How to Make a Java Class Immutable

====DRAFT VERSION IN EDIT/PUBLISH MODE====
In Object oriented and functional programming like java we have:

  • Immutable objects
    Example: Strings are considered immutable because the values contained in the reference variable cannot be changed.

  • Mutable objects
    Example: String Buffer is considered mutable because the value in a string buffer can be changed (i.e. mutable)

How to make our user defined classes as immutable?

  • To make a class immutable we must restrict changing the state of the class object by any means. This in turn means avoiding an assignment to a variable. We can achieve this through a final modifier.
  • To further restrict the access we can use a private access modifier. Above do not provide any method where we modify the instance variables.
    Example One:

    class ImmutableCart {

                      private final List items;

                      public ImmutableCart(List items) {

                                 this.items = Collections.unmodifiableList(new ArrayList(items));

                     }

                     public List getItems() {

                              return items;

                     }

                    public int total() {     / return sum of the prices /         }

                    }
    Example Two:
    /This code demonstrates the way to make a class immutable/

    // The immutable class which is made final

    final class MyImmutableClass

    {

    // instance var are made private & final to restrict the access

    private final int idx;

    private final double val;

    // Constructor where we can provide the constant value

    public MyImmutableClass(int index,double value)

    {

    idx = index;

    val = value;

    }

    // provide only methods which return the instance var & not change the values

    public int getIdx()

    {

    return idx;

    }

    public double getVal ()

    {

    return val;

    }

    }
    // class TestImmutable

    public class TestImmutable

    {

    public static void main(String[] args)

    {

    MyImmutableClass obj1 = new MyImmutableClass(3,5);

    System.out.println(obj1.getIdx());

    System.out.println(obj1.getVal ());

    // there is no way to change the values of index & value-

    // no method to call besides getXX, no subclassing, no public access to var -> Immutable

    }

    }
    Pro/Con of making an object immutable
    Immutable objects are often useful because some costly operations for copying and comparing can be omitted, simplifying the program code and speeding execution.
    However, making an object immutable is usually inappropriate if the object contains a large amount of changeable data.

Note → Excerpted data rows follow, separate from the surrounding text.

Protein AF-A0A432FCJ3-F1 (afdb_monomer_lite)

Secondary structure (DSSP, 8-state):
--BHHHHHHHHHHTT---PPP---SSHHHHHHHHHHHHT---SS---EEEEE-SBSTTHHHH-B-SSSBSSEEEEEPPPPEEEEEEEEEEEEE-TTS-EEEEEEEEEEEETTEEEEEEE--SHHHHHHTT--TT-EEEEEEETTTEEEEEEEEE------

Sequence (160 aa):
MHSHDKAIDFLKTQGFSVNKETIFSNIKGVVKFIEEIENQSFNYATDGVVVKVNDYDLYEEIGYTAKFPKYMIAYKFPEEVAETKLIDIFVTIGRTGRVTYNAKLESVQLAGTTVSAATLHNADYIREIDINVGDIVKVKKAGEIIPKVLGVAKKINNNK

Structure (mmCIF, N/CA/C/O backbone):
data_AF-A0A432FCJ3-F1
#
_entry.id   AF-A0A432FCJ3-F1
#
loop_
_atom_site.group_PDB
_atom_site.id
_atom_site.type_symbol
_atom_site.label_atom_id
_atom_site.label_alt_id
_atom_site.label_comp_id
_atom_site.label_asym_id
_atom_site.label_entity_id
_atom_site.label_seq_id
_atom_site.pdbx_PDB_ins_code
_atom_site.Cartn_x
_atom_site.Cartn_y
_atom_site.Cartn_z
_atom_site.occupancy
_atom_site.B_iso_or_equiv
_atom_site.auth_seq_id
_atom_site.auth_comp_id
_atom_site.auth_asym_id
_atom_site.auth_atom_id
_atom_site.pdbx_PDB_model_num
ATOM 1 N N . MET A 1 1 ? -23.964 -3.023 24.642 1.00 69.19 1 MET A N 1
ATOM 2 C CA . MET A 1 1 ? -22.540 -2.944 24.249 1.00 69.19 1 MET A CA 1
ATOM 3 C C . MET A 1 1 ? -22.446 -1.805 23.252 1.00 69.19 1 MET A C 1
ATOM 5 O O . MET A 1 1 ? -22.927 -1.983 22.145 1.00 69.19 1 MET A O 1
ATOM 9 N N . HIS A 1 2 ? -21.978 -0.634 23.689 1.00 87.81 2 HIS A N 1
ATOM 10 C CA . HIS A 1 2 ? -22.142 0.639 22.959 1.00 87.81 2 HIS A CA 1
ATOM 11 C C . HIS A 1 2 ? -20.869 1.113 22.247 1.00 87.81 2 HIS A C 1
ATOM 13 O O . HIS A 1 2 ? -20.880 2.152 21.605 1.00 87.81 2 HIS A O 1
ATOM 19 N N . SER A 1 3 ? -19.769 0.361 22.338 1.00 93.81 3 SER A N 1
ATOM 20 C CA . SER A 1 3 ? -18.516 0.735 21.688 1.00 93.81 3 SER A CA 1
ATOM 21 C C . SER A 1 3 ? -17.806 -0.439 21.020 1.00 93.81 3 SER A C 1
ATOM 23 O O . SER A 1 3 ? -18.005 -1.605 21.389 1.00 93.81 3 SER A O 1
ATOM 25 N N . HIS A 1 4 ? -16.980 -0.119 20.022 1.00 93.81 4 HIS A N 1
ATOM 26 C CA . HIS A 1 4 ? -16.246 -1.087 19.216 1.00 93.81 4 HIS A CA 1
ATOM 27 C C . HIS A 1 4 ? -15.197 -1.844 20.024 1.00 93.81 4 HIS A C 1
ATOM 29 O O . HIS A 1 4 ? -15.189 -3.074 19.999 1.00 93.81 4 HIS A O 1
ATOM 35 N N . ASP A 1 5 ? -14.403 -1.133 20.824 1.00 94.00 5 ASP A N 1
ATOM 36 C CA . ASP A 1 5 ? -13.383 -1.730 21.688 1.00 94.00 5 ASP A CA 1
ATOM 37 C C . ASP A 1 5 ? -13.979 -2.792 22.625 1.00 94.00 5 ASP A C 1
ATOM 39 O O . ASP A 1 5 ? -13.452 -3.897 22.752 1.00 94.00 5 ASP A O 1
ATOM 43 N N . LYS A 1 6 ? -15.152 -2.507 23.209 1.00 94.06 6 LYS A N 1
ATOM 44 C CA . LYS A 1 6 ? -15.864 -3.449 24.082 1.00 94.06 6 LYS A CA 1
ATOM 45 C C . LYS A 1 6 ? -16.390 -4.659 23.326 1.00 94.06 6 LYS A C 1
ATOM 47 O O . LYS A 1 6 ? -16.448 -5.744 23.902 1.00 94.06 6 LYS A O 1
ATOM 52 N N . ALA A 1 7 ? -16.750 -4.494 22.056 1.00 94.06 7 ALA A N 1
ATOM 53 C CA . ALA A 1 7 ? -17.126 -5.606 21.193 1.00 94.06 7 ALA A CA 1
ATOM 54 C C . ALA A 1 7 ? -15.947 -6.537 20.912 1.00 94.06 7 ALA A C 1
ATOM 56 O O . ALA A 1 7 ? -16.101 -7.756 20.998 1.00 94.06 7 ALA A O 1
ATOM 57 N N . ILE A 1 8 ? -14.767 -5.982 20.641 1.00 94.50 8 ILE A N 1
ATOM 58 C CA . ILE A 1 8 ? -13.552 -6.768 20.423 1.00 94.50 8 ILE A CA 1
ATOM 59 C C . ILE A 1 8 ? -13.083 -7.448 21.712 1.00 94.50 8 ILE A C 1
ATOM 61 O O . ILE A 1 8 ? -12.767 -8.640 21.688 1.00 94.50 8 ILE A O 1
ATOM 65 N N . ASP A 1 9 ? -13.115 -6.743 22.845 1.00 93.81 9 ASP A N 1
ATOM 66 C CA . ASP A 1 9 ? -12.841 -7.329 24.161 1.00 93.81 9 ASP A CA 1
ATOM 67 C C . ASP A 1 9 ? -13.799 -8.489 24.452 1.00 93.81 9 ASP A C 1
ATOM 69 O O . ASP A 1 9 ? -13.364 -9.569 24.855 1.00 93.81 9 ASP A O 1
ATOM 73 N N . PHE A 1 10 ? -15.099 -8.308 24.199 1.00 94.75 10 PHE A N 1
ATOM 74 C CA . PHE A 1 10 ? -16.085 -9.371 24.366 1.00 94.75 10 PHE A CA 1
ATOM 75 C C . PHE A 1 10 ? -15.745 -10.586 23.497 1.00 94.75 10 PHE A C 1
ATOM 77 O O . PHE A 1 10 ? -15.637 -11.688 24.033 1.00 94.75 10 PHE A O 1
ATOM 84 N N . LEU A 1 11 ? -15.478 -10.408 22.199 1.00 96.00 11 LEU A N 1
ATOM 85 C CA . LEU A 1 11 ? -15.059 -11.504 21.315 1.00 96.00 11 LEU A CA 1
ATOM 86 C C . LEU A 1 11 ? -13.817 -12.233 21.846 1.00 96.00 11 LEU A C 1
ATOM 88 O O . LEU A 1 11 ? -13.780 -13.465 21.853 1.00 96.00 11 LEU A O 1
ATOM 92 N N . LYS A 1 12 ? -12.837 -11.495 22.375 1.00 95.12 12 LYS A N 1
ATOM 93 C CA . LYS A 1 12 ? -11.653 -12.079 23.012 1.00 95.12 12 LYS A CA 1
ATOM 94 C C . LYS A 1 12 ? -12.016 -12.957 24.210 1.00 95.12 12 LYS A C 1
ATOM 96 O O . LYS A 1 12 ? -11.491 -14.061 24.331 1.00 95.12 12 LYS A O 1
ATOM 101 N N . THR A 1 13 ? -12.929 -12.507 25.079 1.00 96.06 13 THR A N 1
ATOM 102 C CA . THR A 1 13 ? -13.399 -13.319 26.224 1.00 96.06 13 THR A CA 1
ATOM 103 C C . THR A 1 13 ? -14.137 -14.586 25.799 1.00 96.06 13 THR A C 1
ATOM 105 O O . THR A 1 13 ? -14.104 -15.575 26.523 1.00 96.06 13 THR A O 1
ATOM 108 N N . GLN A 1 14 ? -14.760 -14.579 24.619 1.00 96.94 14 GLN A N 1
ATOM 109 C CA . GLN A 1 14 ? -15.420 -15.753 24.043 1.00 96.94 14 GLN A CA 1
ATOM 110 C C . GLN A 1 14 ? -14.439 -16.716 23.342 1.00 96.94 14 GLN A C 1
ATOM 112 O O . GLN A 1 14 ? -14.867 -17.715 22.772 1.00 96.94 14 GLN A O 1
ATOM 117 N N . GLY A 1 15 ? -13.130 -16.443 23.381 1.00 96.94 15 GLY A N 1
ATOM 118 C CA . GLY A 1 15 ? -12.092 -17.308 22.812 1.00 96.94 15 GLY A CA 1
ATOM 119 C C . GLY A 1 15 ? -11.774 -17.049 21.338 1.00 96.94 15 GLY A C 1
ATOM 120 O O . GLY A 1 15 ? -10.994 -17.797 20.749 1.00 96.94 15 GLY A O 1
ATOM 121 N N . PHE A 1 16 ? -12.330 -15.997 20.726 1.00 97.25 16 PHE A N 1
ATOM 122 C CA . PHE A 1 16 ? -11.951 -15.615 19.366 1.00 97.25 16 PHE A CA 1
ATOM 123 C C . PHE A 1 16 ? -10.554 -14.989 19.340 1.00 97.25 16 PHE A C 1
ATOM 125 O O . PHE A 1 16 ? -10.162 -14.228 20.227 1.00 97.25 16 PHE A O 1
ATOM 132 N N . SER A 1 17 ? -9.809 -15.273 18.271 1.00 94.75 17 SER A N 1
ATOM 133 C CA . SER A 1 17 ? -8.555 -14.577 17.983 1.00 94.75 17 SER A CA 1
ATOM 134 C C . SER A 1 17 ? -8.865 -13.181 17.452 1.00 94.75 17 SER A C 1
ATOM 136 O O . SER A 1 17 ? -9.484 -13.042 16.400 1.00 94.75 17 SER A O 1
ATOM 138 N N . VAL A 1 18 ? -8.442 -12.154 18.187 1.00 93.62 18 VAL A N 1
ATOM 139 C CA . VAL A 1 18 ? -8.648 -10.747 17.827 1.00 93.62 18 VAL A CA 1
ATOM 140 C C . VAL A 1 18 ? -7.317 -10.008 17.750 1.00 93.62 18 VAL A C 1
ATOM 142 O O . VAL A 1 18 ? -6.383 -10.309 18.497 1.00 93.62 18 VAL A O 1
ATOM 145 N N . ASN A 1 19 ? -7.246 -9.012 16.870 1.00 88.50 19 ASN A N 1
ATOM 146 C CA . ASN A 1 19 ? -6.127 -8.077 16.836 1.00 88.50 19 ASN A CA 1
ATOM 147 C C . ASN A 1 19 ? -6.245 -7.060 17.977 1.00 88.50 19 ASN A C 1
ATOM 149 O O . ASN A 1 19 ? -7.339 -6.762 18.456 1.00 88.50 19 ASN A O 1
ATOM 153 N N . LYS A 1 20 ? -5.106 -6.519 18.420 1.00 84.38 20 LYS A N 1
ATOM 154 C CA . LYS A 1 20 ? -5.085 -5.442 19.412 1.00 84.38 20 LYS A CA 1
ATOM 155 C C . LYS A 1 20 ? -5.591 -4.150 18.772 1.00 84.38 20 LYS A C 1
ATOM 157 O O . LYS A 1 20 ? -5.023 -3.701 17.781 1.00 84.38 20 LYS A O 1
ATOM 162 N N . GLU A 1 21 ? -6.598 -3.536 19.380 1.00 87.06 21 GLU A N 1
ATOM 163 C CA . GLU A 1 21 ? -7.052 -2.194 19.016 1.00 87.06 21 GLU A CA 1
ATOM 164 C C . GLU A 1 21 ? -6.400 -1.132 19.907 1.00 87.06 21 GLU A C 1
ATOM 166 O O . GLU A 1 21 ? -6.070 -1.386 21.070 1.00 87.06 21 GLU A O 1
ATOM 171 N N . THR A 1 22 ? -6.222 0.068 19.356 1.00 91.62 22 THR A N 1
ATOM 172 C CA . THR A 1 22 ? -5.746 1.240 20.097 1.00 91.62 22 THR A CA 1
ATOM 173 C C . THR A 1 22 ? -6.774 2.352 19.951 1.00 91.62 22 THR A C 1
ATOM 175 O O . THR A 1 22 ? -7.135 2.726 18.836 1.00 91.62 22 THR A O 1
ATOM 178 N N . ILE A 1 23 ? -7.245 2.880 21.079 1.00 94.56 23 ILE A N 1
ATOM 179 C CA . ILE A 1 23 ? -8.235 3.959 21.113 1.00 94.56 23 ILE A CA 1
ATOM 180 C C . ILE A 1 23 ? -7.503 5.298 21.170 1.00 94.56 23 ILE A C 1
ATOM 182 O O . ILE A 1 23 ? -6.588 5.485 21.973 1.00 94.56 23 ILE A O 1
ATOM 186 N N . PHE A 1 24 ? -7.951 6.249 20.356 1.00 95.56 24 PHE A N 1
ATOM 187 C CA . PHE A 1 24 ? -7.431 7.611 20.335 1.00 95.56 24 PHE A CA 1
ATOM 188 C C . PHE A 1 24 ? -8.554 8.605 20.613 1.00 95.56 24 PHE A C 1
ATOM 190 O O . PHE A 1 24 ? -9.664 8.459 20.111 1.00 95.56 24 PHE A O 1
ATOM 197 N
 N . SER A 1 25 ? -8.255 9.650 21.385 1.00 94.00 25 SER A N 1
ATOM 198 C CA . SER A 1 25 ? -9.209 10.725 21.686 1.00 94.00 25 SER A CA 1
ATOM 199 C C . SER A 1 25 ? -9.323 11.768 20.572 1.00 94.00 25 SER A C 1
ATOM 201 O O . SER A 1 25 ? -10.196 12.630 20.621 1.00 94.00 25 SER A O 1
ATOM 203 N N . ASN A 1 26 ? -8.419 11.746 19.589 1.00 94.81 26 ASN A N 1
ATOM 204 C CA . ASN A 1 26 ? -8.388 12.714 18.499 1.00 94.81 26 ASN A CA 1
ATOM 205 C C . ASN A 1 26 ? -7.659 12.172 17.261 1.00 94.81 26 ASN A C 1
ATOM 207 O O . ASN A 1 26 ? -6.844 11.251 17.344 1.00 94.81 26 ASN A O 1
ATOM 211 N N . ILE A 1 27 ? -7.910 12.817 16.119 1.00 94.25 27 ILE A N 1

Because of this, many languages allow for both immutable and mutable objects.
    Additionally, all of the primitive wrapper classes in Java are immutable.
    Copy-on-write
    A technique which blends the advantages of mutable and immutable objects, and is supported directly in almost all modern hardware, is copy-on-write (COW). Using this technique, when a user asks the system to copy an object, it will instead merely create a new reference which still points to the same object. As soon as a user modifies the object through a particular reference, the system makes a real copy and sets the reference to refer to the new copy. The other users are unaffected, because they still refer to the original object. Therefore, under COW, all users appear to have a mutable version of their objects, although in the case that users do not modify their objects, the space-saving and speed advantages of immutable objects are preserved. Copy-on-write is popular in virtual memory systems because it allows them to save memory space while still correctly handling anything an application program might do.